Although the entries contain pictures, your copy should hold only their exact text.

-- Record set follows --

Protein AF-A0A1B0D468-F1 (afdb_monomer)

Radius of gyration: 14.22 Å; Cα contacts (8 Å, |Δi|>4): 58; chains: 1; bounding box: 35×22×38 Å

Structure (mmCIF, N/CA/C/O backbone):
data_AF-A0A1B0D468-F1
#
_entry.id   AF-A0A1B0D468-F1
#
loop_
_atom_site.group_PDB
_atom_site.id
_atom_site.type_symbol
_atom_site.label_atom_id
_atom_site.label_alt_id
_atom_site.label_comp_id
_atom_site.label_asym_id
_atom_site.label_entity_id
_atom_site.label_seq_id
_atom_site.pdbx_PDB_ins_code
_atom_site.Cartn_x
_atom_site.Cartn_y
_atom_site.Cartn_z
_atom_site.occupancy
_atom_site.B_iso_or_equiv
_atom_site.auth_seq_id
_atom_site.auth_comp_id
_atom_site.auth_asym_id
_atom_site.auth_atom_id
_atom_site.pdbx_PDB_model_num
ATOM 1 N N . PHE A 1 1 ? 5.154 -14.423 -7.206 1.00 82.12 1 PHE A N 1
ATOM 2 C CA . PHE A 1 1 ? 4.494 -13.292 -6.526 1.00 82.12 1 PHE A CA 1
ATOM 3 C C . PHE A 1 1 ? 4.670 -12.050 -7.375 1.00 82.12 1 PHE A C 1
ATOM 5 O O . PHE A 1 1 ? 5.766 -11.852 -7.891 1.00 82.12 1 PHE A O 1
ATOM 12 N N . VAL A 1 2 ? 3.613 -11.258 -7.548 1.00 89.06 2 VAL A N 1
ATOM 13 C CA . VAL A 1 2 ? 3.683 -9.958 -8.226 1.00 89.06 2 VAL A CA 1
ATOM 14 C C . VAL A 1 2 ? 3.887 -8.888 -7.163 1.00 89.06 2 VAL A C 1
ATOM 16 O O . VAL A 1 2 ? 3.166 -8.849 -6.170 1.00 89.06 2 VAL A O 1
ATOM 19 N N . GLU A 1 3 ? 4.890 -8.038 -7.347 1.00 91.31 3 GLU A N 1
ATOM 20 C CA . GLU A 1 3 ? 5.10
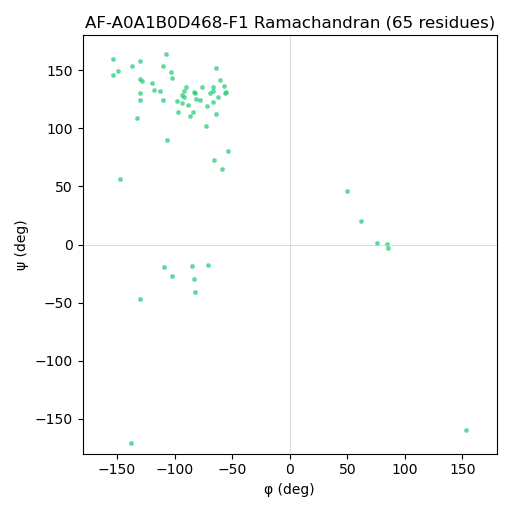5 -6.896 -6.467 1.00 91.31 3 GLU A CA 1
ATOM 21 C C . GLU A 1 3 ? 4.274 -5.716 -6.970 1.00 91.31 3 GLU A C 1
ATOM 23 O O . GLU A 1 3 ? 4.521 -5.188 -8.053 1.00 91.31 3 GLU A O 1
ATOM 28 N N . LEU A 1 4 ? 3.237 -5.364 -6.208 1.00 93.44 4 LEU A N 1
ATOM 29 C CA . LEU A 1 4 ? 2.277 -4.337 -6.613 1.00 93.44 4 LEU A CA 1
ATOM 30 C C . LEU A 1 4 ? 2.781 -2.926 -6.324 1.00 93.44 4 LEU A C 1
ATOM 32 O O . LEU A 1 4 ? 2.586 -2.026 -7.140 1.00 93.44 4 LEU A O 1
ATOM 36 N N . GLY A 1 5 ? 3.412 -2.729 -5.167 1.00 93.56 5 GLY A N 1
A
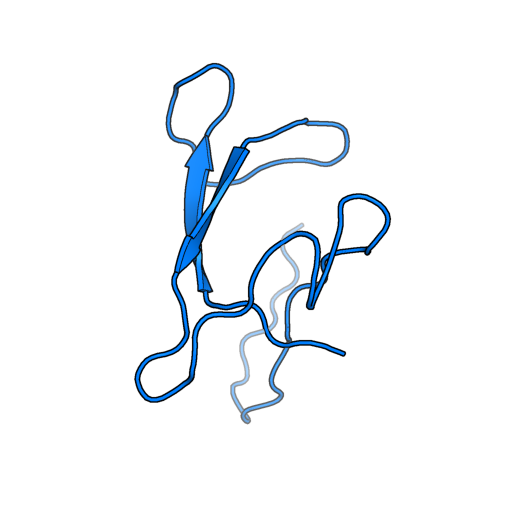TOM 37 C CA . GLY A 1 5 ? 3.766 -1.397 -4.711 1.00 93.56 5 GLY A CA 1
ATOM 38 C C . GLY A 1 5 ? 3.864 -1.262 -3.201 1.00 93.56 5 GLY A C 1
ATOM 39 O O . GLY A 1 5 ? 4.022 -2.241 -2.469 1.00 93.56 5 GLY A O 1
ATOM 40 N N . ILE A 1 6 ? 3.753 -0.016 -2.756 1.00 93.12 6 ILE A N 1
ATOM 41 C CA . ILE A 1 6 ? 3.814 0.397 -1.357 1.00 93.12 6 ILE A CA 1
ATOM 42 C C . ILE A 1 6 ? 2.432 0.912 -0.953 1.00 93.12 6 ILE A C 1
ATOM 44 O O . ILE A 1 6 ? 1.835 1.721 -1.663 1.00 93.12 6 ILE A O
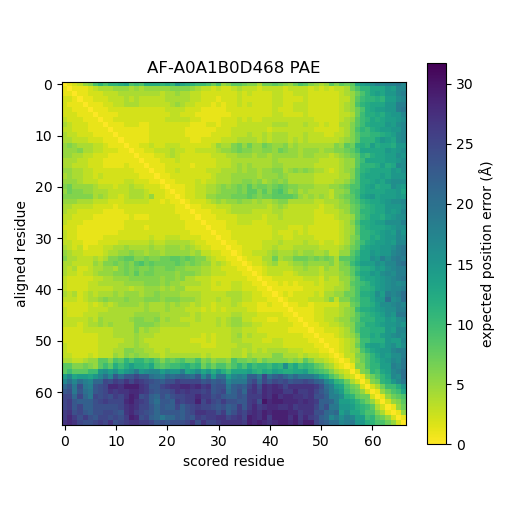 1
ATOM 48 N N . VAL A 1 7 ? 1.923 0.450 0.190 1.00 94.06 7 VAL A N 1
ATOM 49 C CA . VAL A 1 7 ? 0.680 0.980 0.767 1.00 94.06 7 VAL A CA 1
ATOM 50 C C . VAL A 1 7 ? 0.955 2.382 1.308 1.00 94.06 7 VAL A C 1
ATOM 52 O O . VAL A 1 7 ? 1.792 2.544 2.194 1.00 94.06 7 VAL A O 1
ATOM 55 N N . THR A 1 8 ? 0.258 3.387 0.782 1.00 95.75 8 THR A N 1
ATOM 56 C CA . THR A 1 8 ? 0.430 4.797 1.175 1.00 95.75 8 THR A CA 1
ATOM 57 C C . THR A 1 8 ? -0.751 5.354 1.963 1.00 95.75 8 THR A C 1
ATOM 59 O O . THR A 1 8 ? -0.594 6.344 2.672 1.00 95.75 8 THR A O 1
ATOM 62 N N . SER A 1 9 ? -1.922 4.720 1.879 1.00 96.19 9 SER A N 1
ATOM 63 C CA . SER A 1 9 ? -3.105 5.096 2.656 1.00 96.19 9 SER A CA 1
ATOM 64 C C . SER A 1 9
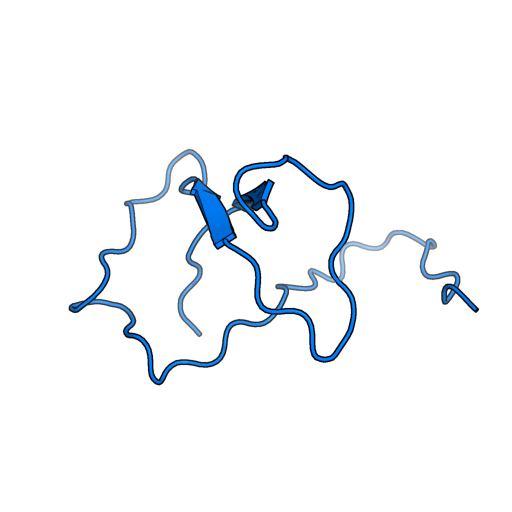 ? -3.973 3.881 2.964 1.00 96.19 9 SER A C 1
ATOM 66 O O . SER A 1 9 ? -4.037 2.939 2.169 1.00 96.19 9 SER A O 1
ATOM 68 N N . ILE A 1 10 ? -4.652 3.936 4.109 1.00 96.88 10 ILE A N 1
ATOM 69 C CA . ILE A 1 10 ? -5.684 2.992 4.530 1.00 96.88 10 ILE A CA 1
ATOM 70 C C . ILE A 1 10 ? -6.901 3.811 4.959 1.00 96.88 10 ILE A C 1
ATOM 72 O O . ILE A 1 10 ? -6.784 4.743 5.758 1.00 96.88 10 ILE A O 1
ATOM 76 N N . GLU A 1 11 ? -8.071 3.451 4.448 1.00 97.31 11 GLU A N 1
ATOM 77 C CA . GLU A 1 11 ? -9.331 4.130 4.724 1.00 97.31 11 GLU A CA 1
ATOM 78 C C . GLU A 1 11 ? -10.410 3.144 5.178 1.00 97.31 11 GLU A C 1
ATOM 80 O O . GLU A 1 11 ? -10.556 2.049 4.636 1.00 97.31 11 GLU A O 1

-- Record set concluded --

* Your solution:
Protein AF-A0A1B0D468-F1 (afdb_monomer)

Radius of gyration: 14.22 Å; Cα contacts (8 Å, |Δi|>4): 58; chains: 1; bounding box: 35×22×38 Å

Structure (mmCIF, N/CA/C/O backbone):
data_AF-A0A1B0D468-F1
#
_entry.id   AF-A0A1B0D468-F1
#
loop_
_atom_site.group_PDB
_atom_site.id
_atom_site.type_symbol
_atom_site.label_atom_id
_atom_site.label_alt_id
_atom_site.label_comp_id
_atom_site.label_asym_id
_atom_site.label_entity_id
_atom_site.label_seq_id
_atom_site.pdbx_PDB_ins_code
_atom_site.Cartn_x
_atom_site.Cartn_y
_atom_site.Cartn_z
_atom_site.occupancy
_atom_site.B_iso_or_equiv
_atom_site.auth_seq_id
_atom_site.auth_comp_id
_atom_site.auth_asym_id
_atom_site.auth_atom_id
_atom_site.pdbx_PDB_model_num
ATOM 1 N N . PHE A 1 1 ? 5.154 -14.423 -7.206 1.00 82.12 1 PHE A N 1
ATOM 2 C CA . PHE A 1 1 ? 4.494 -13.292 -6.526 1.00 82.12 1 PHE A CA 1
ATOM 3 C C . PHE A 1 1 ? 4.670 -12.050 -7.375 1.00 82.12 1 PHE A C 1
ATOM 5 O O . PHE A 1 1 ? 5.766 -11.852 -7.891 1.00 82.12 1 PHE A O 1
ATOM 12 N N . VAL A 1 2 ? 3.613 -11.258 -7.548 1.00 89.06 2 VAL A N 1
ATOM 13 C CA . VAL A 1 2 ? 3.683 -9.958 -8.226 1.00 89.06 2 VAL A CA 1
ATOM 14 C C . VAL A 1 2 ? 3.887 -8.888 -7.163 1.00 89.06 2 VAL A C 1
ATOM 16 O O . VAL A 1 2 ? 3.166 -8.849 -6.170 1.00 89.06 2 VAL A O 1
ATOM 19 N N . GLU A 1 3 ? 4.890 -8.038 -7.347 1.00 91.31 3 GLU A N 1
ATOM 20 C CA . GLU A 1 3 ? 5.10
5 -6.896 -6.467 1.00 91.31 3 GLU A CA 1
ATOM 21 C C . GLU A 1 3 ? 4.274 -5.716 -6.970 1.00 91.31 3 GLU A C 1
ATOM 23 O O . GLU A 1 3 ? 4.521 -5.188 -8.053 1.00 91.31 3 GLU A O 1
ATOM 28 N N . LEU A 1 4 ? 3.237 -5.364 -6.208 1.00 93.44 4 LEU A N 1
ATOM 29 C CA . LEU A 1 4 ? 2.277 -4.337 -6.613 1.00 93.44 4 LEU A CA 1
ATOM 30 C C . LEU A 1 4 ? 2.781 -2.926 -6.324 1.00 93.44 4 LEU A C 1
ATOM 32 O O . LEU A 1 4 ? 2.586 -2.026 -7.140 1.00 93.44 4 LEU A O 1
ATOM 36 N N . GLY A 1 5 ? 3.412 -2.729 -5.167 1.00 93.56 5 GLY A N 1
A
TOM 37 C CA . GLY A 1 5 ? 3.766 -1.397 -4.711 1.00 93.56 5 GLY A CA 1
ATOM 38 C C . GLY A 1 5 ? 3.864 -1.262 -3.201 1.00 93.56 5 GLY A C 1
ATOM 39 O O . GLY A 1 5 ? 4.022 -2.241 -2.469 1.00 93.56 5 GLY A O 1
ATOM 40 N N . ILE A 1 6 ? 3.753 -0.016 -2.756 1.00 93.12 6 ILE A N 1
ATOM 41 C CA . ILE A 1 6 ? 3.814 0.397 -1.357 1.00 93.12 6 ILE A CA 1
ATOM 42 C C . ILE A 1 6 ? 2.432 0.912 -0.953 1.00 93.12 6 ILE A C 1
ATOM 44 O O . ILE A 1 6 ? 1.835 1.721 -1.663 1.00 93.12 6 ILE A O
 1
ATOM 48 N N . VAL A 1 7 ? 1.923 0.450 0.190 1.00 94.06 7 VAL A N 1
ATOM 49 C CA . VAL A 1 7 ? 0.680 0.980 0.767 1.00 94.06 7 VAL A CA 1
ATOM 50 C C . VAL A 1 7 ? 0.955 2.382 1.308 1.00 94.06 7 VAL A C 1
ATOM 52 O O . VAL A 1 7 ? 1.792 2.544 2.194 1.00 94.06 7 VAL A O 1
ATOM 55 N N . THR A 1 8 ? 0.258 3.387 0.782 1.00 95.75 8 THR A N 1
ATOM 56 C CA . THR A 1 8 ? 0.430 4.797 1.175 1.00 95.75 8 THR A CA 1
ATOM 57 C C . THR A 1 8 ? -0.751 5.354 1.963 1.00 95.75 8 THR A C 1
ATOM 59 O O . THR A 1 8 ? -0.594 6.344 2.672 1.00 95.75 8 THR A O 1
ATOM 62 N N . SER A 1 9 ? -1.922 4.720 1.879 1.00 96.19 9 SER A N 1
ATOM 63 C CA . SER A 1 9 ? -3.105 5.096 2.656 1.00 96.19 9 SER A CA 1
ATOM 64 C C . SER A 1 9
 ? -3.973 3.881 2.964 1.00 96.19 9 SER A C 1
ATOM 66 O O . SER A 1 9 ? -4.037 2.939 2.169 1.00 96.19 9 SER A O 1
ATOM 68 N N . ILE A 1 10 ? -4.652 3.936 4.109 1.00 96.88 10 ILE A N 1
ATOM 69 C CA . ILE A 1 10 ? -5.684 2.992 4.530 1.00 96.88 10 ILE A CA 1
ATOM 70 C C . ILE A 1 10 ? -6.901 3.811 4.959 1.00 96.88 10 ILE A C 1
ATOM 72 O O . ILE A 1 10 ? -6.784 4.743 5.758 1.00 96.88 10 ILE A O 1
ATOM 76 N N . GLU A 1 11 ? -8.071 3.451 4.448 1.00 97.31 11 GLU A N 1
ATOM 77 C CA . GLU A 1 11 ? -9.331 4.130 4.724 1.00 97.31 11 GLU A CA 1
ATOM 78 C C . GLU A 1 11 ? -10.410 3.144 5.178 1.00 97.31 11 GLU A C 1
ATOM 80 O O . GLU A 1 11 ? -10.556 2.049 4.636 1.00 97.31 11 GLU A O 1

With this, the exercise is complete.